Some of the past research of the writer is summarised under 91桃色 overview.  The emphasis of thi research has been on the simulation of flows via Large Eddy Simulation (LES), Direct Numerical Simulation (DNS) and hybrid LES-RANS methods, in which “RANS” stands for “Reynolds-averaged Navier Stokes” and is, essentially, equivalent to turbulence modelling outlined above. LES is a cheaper variant of DNS, in that it only resolves the large-to-medium-sized eddies, while smaller (less influential) eddies are represented by a statistical approximation.  Hybrid LES-RANS schemes are used in circumstances in which a full LES is deemed to be too costly.  In this case, a turbulence model is applied to the near-wall layer, in which the turbulence structure is dominated by small-scale eddies, and this is coupled to the LES away from the wall. 
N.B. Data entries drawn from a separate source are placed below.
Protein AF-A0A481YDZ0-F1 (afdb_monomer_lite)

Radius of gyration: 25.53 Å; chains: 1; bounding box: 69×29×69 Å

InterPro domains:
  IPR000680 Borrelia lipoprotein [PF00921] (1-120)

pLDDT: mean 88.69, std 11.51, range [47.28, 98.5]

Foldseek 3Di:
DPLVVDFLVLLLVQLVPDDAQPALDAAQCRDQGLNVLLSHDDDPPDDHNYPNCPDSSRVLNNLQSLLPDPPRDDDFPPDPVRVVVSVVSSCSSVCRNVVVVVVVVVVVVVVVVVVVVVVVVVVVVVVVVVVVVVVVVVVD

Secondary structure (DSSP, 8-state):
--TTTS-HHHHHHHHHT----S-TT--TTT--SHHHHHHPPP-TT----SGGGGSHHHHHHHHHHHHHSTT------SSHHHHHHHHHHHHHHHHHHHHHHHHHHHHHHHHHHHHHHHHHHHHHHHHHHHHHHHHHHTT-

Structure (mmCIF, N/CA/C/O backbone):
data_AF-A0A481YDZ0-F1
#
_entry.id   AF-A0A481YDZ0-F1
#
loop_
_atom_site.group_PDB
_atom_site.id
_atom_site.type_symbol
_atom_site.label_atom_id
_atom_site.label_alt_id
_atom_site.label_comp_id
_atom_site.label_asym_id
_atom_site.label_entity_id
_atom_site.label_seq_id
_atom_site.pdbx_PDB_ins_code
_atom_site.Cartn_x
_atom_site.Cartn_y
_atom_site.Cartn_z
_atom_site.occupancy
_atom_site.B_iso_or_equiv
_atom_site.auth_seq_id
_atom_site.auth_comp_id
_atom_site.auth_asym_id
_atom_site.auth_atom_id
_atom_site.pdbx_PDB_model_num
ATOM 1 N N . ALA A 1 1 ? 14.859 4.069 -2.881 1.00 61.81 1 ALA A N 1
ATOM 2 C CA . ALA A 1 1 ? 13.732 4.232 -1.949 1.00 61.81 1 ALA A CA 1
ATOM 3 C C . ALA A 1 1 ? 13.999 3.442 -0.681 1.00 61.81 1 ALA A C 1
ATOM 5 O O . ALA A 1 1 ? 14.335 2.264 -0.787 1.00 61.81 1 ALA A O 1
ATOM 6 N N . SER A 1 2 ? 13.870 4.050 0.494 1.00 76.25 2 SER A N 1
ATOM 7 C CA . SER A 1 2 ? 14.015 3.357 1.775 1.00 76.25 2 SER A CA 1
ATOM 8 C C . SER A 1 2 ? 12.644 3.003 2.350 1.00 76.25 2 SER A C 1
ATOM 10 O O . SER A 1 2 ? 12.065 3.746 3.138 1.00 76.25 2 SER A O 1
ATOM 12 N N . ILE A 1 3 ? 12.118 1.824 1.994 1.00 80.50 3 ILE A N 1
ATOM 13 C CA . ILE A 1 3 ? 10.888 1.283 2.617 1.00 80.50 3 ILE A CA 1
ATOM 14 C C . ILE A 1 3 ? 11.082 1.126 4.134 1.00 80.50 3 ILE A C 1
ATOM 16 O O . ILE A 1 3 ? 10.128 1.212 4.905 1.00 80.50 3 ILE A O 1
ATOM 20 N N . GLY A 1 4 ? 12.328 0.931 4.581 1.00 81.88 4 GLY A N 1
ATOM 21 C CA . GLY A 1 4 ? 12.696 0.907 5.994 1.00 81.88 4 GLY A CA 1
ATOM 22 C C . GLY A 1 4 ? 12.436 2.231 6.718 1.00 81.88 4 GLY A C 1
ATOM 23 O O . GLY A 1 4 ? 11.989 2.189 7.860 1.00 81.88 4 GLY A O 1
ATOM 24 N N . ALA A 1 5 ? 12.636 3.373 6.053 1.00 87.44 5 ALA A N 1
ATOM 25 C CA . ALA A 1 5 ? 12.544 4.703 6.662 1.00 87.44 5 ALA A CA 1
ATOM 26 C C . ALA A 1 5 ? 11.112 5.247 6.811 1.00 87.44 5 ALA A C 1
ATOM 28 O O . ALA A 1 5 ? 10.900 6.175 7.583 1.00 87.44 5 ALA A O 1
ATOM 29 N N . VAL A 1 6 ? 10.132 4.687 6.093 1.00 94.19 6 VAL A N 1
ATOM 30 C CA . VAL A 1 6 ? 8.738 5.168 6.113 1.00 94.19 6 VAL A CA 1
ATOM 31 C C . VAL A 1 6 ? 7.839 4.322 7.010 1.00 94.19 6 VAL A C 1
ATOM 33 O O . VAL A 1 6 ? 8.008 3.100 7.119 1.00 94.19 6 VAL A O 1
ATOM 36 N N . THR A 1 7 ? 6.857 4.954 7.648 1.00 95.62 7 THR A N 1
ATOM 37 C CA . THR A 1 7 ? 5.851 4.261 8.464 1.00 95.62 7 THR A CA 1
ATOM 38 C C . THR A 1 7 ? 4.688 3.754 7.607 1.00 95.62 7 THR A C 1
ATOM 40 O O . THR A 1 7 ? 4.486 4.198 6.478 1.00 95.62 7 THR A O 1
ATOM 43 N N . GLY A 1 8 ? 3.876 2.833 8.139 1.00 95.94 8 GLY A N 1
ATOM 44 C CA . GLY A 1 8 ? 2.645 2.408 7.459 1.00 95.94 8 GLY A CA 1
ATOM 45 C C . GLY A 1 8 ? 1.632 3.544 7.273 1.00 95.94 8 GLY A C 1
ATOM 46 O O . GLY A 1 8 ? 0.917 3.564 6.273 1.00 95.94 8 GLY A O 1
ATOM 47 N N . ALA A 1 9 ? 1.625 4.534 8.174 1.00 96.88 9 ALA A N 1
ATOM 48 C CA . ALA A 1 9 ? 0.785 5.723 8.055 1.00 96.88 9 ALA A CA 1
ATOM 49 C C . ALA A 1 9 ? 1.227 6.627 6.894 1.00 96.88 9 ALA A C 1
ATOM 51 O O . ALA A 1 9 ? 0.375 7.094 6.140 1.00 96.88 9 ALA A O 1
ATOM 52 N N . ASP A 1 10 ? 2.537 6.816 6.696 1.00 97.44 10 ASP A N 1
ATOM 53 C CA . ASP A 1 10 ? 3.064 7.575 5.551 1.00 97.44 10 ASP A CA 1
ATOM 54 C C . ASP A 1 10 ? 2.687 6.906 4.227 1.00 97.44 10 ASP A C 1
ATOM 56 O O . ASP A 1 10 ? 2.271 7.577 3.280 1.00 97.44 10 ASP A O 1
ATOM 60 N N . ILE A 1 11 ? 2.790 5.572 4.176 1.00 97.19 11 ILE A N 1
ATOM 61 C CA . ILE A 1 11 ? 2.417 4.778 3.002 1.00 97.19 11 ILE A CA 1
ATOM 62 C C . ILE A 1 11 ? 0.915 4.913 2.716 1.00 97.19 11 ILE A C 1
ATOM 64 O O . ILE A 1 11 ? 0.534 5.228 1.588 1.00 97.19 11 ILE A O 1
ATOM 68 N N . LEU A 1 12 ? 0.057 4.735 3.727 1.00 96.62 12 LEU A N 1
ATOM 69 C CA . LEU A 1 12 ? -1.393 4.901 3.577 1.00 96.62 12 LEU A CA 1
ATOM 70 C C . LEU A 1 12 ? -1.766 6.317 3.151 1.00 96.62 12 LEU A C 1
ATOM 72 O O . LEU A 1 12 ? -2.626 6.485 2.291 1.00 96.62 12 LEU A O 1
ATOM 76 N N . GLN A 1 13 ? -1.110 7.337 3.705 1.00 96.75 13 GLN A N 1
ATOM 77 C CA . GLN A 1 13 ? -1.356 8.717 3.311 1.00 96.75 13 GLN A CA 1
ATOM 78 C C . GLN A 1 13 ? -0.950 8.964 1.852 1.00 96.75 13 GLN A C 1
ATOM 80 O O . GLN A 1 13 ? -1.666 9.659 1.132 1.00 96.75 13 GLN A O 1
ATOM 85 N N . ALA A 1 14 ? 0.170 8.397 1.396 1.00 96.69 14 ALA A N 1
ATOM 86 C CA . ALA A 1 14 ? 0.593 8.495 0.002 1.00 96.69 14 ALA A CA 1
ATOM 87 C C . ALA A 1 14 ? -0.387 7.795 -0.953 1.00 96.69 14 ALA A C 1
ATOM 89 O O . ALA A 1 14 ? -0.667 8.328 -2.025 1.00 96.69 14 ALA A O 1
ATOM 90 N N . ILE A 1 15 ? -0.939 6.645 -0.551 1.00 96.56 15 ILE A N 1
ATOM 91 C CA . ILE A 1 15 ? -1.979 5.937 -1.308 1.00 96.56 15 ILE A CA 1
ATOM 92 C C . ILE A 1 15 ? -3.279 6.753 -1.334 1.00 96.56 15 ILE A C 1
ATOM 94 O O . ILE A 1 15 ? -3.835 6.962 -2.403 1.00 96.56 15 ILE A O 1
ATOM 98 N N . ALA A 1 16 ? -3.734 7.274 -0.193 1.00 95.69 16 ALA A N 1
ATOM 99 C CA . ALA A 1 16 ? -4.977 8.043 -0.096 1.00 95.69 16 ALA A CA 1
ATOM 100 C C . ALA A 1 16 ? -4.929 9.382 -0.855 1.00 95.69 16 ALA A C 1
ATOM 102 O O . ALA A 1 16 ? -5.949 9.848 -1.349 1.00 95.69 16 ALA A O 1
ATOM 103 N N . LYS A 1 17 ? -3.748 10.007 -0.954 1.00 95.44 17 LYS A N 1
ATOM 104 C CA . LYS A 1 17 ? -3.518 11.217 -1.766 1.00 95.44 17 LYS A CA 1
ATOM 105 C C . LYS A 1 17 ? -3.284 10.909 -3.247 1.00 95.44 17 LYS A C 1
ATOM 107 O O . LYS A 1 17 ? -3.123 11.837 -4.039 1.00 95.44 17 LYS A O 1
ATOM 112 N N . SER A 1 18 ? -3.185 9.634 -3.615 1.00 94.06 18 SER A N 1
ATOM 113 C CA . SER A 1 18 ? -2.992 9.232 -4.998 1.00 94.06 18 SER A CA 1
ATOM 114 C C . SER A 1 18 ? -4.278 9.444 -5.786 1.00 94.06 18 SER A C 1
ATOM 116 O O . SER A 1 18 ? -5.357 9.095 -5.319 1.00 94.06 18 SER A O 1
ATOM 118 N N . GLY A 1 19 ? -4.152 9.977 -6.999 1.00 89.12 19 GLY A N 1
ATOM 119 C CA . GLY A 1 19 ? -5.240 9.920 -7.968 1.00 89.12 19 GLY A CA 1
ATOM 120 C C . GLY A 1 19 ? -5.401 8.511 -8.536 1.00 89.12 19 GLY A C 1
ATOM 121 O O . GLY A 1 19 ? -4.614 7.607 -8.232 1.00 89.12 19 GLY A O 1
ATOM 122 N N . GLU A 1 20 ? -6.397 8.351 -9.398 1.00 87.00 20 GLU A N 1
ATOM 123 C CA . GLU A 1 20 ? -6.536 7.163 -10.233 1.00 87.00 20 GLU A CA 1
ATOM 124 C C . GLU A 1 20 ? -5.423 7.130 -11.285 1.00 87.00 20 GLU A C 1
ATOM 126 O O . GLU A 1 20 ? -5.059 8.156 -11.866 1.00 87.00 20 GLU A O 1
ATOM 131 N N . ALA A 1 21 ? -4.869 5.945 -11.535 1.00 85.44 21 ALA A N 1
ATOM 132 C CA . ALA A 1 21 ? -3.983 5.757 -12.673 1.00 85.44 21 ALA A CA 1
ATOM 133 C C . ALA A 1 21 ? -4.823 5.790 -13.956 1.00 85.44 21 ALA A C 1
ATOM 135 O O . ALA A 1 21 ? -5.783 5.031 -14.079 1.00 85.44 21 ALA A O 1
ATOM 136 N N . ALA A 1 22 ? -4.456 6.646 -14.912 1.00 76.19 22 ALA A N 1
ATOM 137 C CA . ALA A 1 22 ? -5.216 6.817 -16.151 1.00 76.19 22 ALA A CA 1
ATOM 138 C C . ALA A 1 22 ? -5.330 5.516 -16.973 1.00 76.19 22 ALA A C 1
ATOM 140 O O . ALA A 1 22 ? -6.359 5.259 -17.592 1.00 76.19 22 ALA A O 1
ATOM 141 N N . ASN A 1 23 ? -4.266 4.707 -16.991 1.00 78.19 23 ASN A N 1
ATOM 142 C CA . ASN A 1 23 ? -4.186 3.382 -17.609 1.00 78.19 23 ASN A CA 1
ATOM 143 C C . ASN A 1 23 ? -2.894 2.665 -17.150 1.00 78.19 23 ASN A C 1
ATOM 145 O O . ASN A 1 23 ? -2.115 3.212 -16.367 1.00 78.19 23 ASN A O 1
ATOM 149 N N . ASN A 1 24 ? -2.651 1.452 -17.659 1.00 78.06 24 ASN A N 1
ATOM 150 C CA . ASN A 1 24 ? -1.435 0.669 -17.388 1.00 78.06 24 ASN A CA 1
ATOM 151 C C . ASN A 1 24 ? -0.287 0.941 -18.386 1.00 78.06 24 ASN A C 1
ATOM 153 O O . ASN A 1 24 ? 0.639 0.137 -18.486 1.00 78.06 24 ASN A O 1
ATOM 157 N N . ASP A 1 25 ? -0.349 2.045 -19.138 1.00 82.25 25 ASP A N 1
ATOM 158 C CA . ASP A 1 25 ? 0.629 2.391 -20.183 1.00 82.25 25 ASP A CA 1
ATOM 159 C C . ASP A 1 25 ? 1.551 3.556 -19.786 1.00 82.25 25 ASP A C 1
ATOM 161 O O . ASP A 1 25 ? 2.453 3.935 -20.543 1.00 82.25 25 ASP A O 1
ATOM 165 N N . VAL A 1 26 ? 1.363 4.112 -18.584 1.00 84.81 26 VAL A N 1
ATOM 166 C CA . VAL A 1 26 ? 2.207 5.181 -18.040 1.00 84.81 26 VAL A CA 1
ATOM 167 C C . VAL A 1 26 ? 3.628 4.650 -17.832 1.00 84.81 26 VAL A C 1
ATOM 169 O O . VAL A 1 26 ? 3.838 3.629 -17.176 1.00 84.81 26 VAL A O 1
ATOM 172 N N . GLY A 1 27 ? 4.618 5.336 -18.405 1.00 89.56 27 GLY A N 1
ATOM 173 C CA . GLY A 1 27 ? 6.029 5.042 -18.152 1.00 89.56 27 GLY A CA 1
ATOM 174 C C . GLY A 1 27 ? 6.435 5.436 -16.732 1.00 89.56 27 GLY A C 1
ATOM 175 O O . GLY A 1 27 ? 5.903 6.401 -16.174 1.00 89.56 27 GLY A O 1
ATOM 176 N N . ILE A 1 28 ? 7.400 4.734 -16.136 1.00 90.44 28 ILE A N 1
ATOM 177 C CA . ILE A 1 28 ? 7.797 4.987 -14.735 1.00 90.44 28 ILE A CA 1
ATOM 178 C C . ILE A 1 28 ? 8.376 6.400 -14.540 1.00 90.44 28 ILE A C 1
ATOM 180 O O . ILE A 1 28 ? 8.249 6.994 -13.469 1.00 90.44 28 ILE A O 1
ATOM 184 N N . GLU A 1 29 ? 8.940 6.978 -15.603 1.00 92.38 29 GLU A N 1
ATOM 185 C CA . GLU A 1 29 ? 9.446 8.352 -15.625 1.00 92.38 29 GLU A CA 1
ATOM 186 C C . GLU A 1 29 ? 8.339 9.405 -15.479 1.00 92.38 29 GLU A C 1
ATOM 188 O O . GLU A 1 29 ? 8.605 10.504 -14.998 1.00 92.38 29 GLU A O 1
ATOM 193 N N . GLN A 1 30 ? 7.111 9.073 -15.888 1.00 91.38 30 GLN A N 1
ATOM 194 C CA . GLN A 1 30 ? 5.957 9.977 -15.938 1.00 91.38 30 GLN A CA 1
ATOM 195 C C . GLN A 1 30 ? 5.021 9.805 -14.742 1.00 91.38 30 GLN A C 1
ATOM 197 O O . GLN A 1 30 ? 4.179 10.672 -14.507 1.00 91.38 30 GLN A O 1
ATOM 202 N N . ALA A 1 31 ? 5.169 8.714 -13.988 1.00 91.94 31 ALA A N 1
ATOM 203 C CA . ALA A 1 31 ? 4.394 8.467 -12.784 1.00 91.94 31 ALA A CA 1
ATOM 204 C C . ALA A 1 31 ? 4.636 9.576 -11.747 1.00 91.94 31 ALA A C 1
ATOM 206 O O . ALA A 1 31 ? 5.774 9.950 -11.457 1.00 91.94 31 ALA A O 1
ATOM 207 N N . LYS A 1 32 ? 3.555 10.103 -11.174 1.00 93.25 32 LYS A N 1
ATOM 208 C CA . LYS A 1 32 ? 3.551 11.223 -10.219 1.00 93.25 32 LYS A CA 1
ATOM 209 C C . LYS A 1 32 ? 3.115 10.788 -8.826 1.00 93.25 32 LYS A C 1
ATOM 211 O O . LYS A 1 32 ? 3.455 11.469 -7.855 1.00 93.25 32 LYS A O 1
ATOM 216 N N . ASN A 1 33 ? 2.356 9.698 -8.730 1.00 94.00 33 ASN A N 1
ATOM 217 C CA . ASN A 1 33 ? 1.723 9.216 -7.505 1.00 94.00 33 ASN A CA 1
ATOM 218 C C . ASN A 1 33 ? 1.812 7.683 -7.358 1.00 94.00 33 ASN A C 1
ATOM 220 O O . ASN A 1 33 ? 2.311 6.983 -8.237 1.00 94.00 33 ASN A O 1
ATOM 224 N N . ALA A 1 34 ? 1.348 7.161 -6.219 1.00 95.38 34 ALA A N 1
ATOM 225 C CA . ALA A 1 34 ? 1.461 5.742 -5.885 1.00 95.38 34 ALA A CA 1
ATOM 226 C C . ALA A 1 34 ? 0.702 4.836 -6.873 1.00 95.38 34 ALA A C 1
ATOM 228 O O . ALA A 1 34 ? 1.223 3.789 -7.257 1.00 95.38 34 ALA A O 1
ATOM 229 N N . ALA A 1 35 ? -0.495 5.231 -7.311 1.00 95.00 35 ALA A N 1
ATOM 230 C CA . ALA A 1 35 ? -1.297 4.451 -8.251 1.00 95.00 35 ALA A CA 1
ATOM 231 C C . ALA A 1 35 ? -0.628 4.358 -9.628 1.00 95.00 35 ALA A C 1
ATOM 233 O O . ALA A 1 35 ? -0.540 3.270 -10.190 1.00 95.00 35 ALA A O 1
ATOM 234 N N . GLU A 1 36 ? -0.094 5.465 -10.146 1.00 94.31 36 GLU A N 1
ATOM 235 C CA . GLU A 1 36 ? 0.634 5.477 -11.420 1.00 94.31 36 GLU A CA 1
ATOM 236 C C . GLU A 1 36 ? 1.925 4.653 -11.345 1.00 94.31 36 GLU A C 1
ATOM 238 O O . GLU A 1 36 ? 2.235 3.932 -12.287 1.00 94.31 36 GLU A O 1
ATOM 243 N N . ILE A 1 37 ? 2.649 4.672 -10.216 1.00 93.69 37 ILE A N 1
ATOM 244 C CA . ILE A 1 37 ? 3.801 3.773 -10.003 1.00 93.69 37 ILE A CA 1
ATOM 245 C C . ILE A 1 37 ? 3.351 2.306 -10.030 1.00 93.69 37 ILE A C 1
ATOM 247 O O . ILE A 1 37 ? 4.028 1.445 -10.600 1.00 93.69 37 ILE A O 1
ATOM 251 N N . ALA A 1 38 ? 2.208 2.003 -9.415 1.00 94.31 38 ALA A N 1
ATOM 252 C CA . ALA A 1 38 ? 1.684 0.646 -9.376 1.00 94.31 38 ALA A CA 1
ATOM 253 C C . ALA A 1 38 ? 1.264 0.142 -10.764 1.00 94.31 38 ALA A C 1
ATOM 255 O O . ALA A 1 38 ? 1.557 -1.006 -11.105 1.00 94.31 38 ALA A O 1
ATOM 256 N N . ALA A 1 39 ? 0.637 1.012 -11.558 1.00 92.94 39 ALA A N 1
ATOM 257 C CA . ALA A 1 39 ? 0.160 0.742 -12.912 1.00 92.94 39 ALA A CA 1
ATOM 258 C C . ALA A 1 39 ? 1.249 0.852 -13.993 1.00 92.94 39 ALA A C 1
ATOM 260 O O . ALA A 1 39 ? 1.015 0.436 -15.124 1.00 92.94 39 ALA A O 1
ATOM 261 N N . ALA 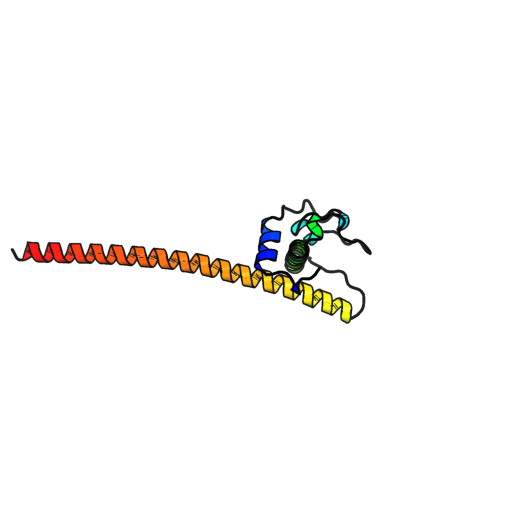A 1 40 ? 2.429 1.390 -13.664 1.00 91.69 40 ALA A N 1
ATOM 262 C CA . ALA A 1 40 ? 3.460 1.688 -14.650 1.00 91.69 40 ALA A CA 1
ATOM 263 C C . ALA A 1 40 ? 3.833 0.467 -15.507 1.00 91.69 40 ALA A C 1
ATOM 265 O O . ALA A 1 40 ? 4.047 -0.645 -14.993 1.00 91.69 40 ALA A O 1
ATOM 266 N N . LYS A 1 41 ? 3.958 0.679 -16.818 1.00 89.44 41 LYS A N 1
ATOM 267 C CA . LYS A 1 41 ? 4.381 -0.374 -17.744 1.00 89.44 41 LYS A CA 1
ATOM 268 C C . LYS A 1 41 ? 5.833 -0.778 -17.480 1.00 89.44 41 LYS A C 1
ATOM 270 O O . LYS A 1 41 ? 6.606 -0.059 -16.848 1.00 89.44 41 LYS A O 1
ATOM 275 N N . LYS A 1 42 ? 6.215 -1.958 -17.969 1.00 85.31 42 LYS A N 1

After more than a century of research on RANS modelling, efforts to develop new model forms and improve existing models have declined markedly after about 2005. As a consequence of rapid advances in computer technology and thus steep rise in computing power, the proportion of practical flows simulated with LES has increased steadily. However, RANS models remain extremely important, because the large majority of engineering flows continue to be routinely computed with such models.  
Fully-resolving turbulence simulation (DNS) is pursued, on the one hand, in order to gain insight into complex turbulence phenomena in a variety of generic flows and, on the other hand, to identify the capabilities and limitations of RANS-based techniques, in particular, when applied to complex, industrially-relevant flows. 
In recent years, significant research efforts have targeted topics relevant to the control of near-wall flows, either to avoid separation, with pulsed synthetic jets, or to achieve drag reduction.  These topics are especially pertinent to civil aviation under the general heading of "green technologies". In the area of drag reduction, particular attention has focused on turbulence mechanisms and benefits arising from the imposition of transverse oscillatory wall motion (an "active" method) and the use of wavy surfaces (a "passive" method).   As part of this research area, gaining insight into the influence of large-scale coherent turbulent structures in the outer part of the near-wall layer on the near-wall region, and thus on the drag-reduction effectiveness, is the objective of ongoing efforts by the flow-control community. 
Much of the recent research outlined under 91桃色 overview on flow and turbulence control has involved the use of DNS performed on large national (UK) supercomputer facilities - HECTOR and ARCHER, in particular - with simulations typically run on thousands of CPUs in parallel, generating many terabytes of data.  In addition, DNS databases generated at extremely high cost elsewhere (e.g. in Spain and the USA) on highly turbulent flows in channels have been exploited in an effort to understand key fundamental turbulence mechanisms that impact on friction drag and thus on the ability of active and passive control strategies to reduce the drag. 

 

 

 

 

 

 

 

 

 

 

 

 

 

 

 

 

 

 

 

 

 

 

 

 

 

 

 

 

 

 

 

 

 

 

 

 

 

 

 

 

 

Examples of DNS studies relevant to flow control. Left: pulsed jets discharged into a cross flow designed to increase turbulence in an effort to avoid flow separation at the upper wall; right: the streaky structure in a flow (moving to the right) close to a rigids wall oscillating in the spanwise (vertical) direction, designed to reduce friction drag.